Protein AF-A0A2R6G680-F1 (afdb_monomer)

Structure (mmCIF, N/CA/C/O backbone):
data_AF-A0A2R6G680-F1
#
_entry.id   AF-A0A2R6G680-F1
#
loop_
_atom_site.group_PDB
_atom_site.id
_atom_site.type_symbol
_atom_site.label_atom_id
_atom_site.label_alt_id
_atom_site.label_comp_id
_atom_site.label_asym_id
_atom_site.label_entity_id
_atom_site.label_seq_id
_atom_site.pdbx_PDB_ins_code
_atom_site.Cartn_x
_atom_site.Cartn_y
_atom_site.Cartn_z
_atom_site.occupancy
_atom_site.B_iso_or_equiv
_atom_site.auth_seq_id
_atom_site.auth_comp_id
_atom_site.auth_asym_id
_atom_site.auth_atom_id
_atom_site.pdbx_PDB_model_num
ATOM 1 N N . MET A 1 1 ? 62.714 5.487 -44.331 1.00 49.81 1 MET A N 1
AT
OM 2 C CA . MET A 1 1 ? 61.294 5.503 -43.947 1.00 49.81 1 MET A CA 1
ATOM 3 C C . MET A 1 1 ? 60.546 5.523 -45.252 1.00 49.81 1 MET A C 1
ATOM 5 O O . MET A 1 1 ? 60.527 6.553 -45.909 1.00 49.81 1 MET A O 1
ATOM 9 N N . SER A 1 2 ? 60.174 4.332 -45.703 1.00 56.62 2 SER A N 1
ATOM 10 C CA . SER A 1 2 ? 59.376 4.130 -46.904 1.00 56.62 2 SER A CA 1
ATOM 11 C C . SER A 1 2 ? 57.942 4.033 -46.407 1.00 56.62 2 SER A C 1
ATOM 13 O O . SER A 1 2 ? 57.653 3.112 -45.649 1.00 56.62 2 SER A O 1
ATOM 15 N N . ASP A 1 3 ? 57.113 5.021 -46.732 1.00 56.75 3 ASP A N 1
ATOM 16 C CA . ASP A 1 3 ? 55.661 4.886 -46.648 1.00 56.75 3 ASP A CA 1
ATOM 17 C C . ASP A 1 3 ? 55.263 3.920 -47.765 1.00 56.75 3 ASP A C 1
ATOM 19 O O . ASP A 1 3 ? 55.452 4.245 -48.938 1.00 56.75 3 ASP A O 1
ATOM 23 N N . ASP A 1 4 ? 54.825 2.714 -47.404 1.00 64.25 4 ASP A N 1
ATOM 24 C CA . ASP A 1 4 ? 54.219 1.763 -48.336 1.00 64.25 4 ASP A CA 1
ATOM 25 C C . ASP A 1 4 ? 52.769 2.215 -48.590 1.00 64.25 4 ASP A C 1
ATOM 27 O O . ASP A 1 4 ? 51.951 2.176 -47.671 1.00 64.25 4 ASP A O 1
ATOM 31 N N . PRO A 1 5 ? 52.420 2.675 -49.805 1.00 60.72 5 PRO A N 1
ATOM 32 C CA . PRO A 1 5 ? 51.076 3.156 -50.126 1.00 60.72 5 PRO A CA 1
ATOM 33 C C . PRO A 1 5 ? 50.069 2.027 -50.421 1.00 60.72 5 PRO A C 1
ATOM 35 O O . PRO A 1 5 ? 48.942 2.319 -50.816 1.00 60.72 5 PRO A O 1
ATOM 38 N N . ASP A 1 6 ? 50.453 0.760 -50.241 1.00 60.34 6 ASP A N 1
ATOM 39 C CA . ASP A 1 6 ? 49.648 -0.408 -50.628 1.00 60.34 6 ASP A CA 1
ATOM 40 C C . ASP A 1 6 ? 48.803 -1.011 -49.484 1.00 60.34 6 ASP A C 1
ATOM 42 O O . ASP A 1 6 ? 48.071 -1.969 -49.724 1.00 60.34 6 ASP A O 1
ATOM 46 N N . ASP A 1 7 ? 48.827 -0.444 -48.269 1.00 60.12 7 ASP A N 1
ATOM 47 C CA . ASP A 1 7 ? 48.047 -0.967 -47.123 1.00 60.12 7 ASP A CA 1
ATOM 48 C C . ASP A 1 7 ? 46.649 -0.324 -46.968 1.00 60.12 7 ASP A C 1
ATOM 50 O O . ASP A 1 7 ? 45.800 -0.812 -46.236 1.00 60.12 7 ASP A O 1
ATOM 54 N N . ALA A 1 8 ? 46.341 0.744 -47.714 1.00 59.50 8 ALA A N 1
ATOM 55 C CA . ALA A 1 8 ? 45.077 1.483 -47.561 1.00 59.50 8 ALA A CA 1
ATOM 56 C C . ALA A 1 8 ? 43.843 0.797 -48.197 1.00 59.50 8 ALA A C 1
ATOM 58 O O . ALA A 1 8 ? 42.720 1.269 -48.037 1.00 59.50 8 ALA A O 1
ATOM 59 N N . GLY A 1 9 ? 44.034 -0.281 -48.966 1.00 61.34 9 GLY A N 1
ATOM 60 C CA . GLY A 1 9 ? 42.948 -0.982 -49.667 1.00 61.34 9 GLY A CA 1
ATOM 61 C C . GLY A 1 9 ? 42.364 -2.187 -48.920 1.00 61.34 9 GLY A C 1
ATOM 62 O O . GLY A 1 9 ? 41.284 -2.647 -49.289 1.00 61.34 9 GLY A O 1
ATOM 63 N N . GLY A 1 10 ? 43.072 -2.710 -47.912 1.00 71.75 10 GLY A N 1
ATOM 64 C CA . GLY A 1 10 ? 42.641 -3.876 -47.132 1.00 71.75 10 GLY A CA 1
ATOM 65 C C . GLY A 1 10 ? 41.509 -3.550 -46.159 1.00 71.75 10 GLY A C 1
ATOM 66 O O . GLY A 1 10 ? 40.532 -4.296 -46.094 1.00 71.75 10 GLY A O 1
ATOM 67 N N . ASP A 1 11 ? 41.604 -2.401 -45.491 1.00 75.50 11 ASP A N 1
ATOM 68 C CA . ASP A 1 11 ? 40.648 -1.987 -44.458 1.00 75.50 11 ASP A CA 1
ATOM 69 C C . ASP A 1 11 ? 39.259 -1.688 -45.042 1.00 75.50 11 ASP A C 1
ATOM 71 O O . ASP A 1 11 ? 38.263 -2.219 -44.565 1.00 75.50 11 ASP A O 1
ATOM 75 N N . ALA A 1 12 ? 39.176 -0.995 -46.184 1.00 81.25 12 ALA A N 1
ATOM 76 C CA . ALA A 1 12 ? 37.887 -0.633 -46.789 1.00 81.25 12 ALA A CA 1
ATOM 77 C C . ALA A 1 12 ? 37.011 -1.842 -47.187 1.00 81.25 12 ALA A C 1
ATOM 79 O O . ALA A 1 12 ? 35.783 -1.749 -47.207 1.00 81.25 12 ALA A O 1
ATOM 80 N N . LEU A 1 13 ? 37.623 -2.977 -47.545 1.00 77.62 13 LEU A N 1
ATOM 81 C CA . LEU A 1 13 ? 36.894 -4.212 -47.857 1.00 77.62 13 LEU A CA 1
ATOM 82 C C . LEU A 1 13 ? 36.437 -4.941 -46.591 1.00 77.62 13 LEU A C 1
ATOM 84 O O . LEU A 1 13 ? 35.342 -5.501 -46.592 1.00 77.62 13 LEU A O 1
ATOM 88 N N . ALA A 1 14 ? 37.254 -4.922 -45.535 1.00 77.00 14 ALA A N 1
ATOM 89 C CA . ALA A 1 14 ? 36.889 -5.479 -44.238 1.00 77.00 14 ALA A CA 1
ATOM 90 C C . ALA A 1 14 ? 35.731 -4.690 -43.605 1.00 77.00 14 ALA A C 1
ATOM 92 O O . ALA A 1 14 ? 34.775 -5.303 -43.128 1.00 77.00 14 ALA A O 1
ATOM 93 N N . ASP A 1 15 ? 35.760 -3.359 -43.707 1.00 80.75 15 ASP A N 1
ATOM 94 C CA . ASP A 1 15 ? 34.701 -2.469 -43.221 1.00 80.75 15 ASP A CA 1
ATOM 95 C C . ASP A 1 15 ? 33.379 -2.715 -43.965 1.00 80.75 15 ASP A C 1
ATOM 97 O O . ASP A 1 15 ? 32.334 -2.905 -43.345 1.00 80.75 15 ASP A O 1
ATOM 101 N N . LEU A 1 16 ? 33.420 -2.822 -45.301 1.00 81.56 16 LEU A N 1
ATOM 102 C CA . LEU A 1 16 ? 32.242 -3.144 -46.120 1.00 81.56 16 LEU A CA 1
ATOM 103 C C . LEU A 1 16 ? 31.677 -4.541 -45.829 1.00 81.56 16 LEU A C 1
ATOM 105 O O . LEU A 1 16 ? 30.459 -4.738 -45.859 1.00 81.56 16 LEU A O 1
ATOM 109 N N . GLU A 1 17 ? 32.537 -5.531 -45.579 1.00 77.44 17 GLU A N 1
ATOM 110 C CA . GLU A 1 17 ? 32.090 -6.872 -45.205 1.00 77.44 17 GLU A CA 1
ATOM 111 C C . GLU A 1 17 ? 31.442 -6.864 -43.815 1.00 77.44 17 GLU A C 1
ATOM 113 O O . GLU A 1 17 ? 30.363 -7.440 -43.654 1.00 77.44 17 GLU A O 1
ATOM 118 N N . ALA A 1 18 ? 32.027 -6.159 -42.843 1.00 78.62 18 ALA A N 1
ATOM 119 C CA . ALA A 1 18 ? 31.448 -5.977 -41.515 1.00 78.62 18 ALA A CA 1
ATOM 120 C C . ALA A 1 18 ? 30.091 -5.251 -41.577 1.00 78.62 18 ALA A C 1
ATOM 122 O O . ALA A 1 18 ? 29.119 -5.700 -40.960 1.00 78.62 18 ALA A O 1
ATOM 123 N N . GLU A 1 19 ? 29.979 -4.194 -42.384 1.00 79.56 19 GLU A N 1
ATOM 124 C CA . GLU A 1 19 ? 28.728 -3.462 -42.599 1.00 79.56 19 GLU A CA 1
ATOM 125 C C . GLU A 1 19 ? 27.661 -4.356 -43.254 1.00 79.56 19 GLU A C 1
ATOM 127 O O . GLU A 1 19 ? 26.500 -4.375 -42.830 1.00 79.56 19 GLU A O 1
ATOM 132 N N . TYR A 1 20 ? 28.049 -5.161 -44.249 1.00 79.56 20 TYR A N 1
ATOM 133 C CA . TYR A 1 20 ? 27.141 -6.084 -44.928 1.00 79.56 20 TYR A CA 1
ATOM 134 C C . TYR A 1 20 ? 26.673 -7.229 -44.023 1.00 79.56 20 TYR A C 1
- - -
**WORK REQUEST:** Transcribe the lines above between the line holding "OM 2 C CA ." and the line holding "ATOM 19 O O", inclusive, exactly as they stand and with nothing added.

**TASK RESULT:**
OM 2 C CA . MET A 1 1 ? 61.294 5.503 -43.947 1.00 49.81 1 MET A CA 1
ATOM 3 C C . MET A 1 1 ? 60.546 5.523 -45.252 1.00 49.81 1 MET A C 1
ATOM 5 O O . MET A 1 1 ? 60.527 6.553 -45.909 1.00 49.81 1 MET A O 1
ATOM 9 N N . SER A 1 2 ? 60.174 4.332 -45.703 1.00 56.62 2 SER A N 1
ATOM 10 C CA . SER A 1 2 ? 59.376 4.130 -46.904 1.00 56.62 2 SER A CA 1
ATOM 11 C C . SER A 1 2 ? 57.942 4.033 -46.407 1.00 56.62 2 SER A C 1
ATOM 13 O O . SER A 1 2 ? 57.653 3.112 -45.649 1.00 56.62 2 SER A O 1
ATOM 15 N N . ASP A 1 3 ? 57.113 5.021 -46.732 1.00 56.75 3 ASP A N 1
ATOM 16 C CA . ASP A 1 3 ? 55.661 4.886 -46.648 1.00 56.75 3 ASP A CA 1
ATOM 17 C C . ASP A 1 3 ? 55.263 3.920 -47.765 1.00 56.75 3 ASP A C 1
ATOM 19 O O . ASP A 1 3 ? 55.452 4.245 -48.938 1.00 56.75 3 ASP A O 1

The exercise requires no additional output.